━━━ Provided entries ━━━
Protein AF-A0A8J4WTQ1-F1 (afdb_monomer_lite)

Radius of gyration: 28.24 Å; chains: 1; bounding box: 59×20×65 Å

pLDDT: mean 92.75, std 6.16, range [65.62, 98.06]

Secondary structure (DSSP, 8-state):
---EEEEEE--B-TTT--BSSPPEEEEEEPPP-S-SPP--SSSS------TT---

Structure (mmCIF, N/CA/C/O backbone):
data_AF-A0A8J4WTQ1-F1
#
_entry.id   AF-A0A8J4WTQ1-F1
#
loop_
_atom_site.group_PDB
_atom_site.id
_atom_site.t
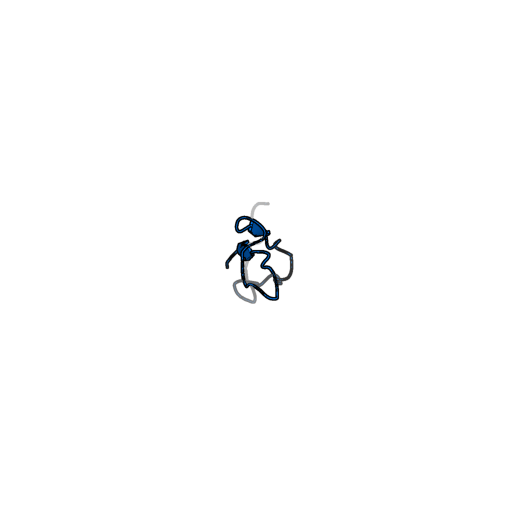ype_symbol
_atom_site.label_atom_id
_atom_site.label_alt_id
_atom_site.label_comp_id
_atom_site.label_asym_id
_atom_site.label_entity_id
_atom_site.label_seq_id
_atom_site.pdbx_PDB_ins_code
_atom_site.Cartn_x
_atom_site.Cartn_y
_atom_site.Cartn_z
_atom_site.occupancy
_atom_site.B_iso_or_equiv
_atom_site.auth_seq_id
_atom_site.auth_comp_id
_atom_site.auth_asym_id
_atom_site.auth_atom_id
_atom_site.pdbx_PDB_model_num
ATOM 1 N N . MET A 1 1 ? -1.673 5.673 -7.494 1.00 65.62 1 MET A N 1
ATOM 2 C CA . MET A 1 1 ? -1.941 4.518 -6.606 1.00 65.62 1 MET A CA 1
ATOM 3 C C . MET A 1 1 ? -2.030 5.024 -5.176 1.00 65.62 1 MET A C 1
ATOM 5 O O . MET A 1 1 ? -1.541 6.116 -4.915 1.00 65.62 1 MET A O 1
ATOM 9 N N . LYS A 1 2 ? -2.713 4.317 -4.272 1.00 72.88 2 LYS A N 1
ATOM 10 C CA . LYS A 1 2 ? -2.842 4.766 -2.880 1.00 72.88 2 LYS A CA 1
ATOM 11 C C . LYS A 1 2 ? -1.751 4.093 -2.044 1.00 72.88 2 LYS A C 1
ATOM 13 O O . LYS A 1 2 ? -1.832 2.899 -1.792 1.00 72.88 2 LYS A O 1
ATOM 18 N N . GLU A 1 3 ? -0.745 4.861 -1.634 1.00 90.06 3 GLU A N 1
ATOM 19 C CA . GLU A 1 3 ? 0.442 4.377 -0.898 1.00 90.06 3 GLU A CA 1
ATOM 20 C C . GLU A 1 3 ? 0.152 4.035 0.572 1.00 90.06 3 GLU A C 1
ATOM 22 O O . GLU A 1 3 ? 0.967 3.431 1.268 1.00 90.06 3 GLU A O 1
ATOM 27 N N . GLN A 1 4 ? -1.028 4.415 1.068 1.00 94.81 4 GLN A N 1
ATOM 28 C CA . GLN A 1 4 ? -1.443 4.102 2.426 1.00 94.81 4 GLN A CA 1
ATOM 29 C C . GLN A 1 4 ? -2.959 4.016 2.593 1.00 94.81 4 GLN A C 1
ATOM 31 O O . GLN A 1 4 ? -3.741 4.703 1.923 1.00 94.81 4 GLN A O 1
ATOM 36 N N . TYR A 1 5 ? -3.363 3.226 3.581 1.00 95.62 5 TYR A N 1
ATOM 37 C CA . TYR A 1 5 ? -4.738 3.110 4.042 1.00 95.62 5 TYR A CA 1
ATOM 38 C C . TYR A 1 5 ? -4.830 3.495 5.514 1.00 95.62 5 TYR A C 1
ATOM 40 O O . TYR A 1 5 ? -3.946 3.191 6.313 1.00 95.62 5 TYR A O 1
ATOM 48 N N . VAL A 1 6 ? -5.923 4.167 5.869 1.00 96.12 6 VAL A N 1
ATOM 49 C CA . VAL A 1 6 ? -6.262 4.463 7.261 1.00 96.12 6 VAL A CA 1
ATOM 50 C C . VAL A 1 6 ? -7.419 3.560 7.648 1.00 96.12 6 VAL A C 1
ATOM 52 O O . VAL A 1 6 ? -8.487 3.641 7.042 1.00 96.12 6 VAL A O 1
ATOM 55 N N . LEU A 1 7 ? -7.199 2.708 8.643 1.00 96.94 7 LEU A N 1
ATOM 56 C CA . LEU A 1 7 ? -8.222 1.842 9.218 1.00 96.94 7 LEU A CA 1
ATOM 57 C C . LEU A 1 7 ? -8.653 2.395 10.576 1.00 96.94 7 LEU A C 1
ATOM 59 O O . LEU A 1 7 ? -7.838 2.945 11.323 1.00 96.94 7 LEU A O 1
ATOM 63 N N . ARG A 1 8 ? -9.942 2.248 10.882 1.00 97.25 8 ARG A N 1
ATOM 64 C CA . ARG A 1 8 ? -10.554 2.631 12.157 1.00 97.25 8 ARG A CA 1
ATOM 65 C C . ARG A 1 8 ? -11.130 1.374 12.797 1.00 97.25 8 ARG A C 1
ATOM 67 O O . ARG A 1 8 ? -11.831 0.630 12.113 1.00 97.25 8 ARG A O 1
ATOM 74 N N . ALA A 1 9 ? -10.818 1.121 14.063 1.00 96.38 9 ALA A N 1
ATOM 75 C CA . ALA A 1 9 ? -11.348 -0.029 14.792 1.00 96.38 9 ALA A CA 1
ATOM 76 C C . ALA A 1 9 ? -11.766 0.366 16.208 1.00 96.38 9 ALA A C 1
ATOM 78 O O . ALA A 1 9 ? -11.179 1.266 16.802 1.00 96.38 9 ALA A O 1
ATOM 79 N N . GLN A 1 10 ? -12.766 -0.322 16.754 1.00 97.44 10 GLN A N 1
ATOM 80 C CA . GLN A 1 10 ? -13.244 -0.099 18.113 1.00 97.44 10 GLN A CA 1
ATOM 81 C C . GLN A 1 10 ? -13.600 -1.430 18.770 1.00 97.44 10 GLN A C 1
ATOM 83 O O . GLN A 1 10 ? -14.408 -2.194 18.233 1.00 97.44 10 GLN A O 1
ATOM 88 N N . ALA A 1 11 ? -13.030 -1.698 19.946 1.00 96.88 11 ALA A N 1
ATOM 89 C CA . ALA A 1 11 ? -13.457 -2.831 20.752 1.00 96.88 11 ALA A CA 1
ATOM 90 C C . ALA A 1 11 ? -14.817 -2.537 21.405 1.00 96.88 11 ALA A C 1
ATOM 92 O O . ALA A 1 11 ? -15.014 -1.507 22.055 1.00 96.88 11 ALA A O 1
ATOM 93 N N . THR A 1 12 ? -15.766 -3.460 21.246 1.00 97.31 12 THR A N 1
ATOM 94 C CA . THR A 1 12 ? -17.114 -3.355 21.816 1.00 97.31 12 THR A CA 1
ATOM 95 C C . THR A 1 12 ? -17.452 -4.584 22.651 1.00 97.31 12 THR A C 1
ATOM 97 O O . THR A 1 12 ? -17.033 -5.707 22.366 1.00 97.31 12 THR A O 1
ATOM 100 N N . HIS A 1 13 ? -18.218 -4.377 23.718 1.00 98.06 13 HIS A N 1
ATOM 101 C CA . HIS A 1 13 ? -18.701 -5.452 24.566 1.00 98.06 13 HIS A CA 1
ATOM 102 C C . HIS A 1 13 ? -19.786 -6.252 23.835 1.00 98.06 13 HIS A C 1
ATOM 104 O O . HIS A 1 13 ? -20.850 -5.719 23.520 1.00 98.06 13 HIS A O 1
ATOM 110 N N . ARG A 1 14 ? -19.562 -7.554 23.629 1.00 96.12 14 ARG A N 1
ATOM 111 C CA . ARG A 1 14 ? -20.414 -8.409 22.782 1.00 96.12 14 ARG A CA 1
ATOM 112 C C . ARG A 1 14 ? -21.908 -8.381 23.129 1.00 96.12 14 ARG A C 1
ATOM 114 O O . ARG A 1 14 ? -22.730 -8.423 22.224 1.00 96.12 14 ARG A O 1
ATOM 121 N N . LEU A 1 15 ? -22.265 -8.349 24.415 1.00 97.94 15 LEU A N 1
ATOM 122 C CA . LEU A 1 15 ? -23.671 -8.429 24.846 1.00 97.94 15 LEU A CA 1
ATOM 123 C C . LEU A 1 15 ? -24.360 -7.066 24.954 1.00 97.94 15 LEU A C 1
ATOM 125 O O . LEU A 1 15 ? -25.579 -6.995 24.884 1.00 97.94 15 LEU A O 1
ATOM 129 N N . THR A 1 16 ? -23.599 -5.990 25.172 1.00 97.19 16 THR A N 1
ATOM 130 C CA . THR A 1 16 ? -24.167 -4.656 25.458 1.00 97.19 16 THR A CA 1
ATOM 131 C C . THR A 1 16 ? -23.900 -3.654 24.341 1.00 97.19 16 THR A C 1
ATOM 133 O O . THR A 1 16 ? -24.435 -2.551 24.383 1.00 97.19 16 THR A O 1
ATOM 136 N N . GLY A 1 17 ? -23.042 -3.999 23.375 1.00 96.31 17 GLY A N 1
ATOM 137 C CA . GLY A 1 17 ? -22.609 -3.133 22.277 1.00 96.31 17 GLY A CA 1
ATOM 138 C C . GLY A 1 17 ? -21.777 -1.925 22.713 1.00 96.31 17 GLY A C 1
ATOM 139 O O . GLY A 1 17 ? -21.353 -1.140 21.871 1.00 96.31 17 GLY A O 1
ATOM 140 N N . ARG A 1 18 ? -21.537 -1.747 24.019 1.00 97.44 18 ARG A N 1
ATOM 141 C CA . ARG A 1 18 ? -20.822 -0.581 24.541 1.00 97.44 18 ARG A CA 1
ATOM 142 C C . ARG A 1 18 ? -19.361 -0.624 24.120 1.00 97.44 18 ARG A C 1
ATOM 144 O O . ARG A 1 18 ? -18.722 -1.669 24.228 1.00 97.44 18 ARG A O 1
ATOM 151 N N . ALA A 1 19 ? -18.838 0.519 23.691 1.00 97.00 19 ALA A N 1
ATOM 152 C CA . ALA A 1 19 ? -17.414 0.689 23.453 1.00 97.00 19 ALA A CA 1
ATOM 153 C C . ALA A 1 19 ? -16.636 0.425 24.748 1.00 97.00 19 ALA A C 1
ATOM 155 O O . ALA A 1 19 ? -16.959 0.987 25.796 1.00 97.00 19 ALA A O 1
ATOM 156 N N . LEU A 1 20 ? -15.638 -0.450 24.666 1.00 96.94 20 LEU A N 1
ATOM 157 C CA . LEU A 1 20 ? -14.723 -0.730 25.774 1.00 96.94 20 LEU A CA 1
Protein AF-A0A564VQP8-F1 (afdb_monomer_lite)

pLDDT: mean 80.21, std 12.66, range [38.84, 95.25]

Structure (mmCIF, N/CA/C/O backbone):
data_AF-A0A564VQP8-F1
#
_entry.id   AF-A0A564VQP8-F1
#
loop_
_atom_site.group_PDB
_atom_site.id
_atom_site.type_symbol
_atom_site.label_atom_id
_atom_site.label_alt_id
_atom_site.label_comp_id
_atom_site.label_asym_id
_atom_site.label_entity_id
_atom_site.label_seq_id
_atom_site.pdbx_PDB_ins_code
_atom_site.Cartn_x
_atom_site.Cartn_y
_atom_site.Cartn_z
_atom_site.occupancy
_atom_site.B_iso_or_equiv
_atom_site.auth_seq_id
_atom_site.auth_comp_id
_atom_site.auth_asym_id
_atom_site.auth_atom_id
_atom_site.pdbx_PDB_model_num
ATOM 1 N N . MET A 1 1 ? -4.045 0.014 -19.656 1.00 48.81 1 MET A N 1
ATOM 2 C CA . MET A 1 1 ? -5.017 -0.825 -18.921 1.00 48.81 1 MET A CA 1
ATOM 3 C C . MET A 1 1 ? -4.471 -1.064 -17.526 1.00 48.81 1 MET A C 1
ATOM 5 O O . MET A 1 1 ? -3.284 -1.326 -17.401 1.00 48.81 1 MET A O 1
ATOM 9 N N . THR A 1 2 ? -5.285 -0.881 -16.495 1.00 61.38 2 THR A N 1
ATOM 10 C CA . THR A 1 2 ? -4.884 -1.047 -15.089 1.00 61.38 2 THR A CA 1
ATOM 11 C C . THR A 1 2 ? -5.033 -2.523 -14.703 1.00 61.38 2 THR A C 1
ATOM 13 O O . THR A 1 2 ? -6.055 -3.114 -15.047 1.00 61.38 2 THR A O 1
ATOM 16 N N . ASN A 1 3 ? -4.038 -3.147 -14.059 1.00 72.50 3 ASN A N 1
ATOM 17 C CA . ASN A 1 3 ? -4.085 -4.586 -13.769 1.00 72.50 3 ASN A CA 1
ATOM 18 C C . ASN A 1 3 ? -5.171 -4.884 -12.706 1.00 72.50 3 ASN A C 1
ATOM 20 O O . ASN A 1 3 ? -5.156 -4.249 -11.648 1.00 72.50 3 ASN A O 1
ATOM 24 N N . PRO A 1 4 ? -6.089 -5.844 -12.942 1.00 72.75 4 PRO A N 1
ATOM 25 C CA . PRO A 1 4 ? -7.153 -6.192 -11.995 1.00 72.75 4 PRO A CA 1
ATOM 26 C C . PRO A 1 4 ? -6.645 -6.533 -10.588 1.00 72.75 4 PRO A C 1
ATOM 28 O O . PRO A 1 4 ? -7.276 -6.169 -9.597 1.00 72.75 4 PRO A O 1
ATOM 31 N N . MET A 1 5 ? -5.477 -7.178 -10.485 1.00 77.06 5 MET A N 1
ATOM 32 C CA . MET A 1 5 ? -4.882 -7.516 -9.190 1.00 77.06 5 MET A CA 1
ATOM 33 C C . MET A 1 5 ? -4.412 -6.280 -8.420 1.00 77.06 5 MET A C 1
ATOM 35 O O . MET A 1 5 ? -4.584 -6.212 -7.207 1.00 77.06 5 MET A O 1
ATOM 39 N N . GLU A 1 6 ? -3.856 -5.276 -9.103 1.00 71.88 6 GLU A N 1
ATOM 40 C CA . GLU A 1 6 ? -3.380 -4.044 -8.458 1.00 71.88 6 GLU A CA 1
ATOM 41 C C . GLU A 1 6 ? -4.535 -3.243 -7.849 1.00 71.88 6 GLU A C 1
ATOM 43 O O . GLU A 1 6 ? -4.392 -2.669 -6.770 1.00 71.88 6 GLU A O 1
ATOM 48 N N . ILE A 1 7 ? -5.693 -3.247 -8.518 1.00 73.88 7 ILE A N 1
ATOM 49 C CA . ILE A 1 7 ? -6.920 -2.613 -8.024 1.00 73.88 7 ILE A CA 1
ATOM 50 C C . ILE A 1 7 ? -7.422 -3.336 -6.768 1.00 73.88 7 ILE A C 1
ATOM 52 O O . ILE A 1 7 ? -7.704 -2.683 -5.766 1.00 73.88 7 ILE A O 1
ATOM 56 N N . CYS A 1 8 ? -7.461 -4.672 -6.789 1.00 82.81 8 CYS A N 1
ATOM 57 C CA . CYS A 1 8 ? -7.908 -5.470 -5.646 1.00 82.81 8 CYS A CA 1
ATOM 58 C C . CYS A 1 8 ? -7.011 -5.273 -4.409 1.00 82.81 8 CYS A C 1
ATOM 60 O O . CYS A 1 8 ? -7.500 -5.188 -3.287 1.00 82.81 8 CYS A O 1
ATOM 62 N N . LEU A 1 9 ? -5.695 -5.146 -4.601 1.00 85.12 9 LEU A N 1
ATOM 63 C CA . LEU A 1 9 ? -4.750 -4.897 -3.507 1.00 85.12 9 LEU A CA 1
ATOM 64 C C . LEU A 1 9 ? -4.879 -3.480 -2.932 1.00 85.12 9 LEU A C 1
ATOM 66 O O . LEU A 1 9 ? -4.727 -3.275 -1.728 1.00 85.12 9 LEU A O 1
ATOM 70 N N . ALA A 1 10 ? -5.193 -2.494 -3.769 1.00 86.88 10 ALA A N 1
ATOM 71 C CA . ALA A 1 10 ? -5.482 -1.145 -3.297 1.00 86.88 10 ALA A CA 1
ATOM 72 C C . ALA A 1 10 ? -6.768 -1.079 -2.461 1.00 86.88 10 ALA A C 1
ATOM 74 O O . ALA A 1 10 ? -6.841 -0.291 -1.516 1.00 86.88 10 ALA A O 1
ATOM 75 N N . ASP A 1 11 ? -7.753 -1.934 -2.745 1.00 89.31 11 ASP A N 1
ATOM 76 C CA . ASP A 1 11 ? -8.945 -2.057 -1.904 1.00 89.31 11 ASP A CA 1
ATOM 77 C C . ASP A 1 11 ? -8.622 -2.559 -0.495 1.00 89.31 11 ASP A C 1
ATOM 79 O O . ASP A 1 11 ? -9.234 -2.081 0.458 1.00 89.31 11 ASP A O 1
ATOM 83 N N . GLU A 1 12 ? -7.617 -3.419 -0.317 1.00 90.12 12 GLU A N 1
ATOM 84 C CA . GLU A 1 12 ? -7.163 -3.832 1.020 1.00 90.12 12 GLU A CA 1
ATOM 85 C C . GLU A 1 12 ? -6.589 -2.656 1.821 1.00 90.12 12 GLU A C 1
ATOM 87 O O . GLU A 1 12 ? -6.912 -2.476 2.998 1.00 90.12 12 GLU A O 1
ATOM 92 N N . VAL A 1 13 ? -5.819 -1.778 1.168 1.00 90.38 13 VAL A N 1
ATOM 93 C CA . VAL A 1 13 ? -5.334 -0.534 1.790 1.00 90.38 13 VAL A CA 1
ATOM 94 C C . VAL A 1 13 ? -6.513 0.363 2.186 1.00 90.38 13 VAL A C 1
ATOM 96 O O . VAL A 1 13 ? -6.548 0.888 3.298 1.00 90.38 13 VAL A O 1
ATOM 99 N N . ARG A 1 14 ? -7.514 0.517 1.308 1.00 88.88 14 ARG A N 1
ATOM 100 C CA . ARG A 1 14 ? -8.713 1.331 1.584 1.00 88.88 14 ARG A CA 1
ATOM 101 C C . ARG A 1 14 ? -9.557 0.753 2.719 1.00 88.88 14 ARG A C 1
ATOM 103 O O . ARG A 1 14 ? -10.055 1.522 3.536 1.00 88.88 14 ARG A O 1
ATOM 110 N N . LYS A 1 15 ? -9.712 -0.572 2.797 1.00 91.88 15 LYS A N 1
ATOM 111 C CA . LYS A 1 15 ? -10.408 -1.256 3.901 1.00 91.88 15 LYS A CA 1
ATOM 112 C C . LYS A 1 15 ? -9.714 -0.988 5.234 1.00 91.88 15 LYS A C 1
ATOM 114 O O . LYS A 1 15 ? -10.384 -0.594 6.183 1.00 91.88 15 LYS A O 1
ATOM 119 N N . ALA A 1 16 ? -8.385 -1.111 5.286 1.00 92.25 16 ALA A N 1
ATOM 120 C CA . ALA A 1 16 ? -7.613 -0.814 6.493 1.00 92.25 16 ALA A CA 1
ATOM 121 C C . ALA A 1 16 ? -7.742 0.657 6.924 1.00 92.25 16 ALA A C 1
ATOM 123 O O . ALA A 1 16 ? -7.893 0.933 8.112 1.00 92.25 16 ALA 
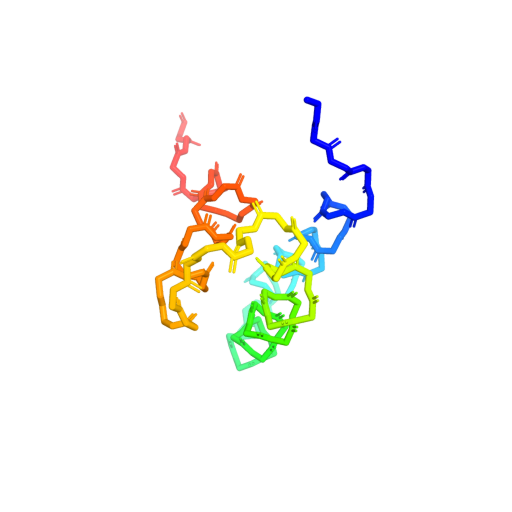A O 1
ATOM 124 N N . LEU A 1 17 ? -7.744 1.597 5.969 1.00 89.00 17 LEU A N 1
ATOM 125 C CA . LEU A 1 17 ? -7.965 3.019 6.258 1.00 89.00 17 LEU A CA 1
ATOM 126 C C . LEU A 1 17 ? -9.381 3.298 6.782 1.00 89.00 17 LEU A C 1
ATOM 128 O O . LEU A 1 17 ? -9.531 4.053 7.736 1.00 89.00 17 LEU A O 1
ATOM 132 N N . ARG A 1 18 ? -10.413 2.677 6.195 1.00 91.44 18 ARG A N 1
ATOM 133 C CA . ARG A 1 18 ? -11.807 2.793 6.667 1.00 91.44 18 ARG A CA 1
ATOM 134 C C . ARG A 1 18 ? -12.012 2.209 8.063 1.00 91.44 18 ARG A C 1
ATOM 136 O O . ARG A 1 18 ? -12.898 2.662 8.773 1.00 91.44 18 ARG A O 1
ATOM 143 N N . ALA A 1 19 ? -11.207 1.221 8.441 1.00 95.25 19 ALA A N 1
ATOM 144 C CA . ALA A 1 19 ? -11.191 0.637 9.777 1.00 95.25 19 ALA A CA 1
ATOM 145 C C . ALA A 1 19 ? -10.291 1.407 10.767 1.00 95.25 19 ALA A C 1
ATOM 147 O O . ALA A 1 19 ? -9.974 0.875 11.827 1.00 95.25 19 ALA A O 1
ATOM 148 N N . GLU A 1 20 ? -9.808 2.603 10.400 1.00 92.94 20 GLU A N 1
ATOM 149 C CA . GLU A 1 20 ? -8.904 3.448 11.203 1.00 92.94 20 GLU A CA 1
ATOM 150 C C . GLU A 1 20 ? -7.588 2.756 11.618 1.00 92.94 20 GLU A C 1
━━━
**Task to carry out:**
Return one number, the count of lines in the records holding the word "mean".

**Result of the task:**
2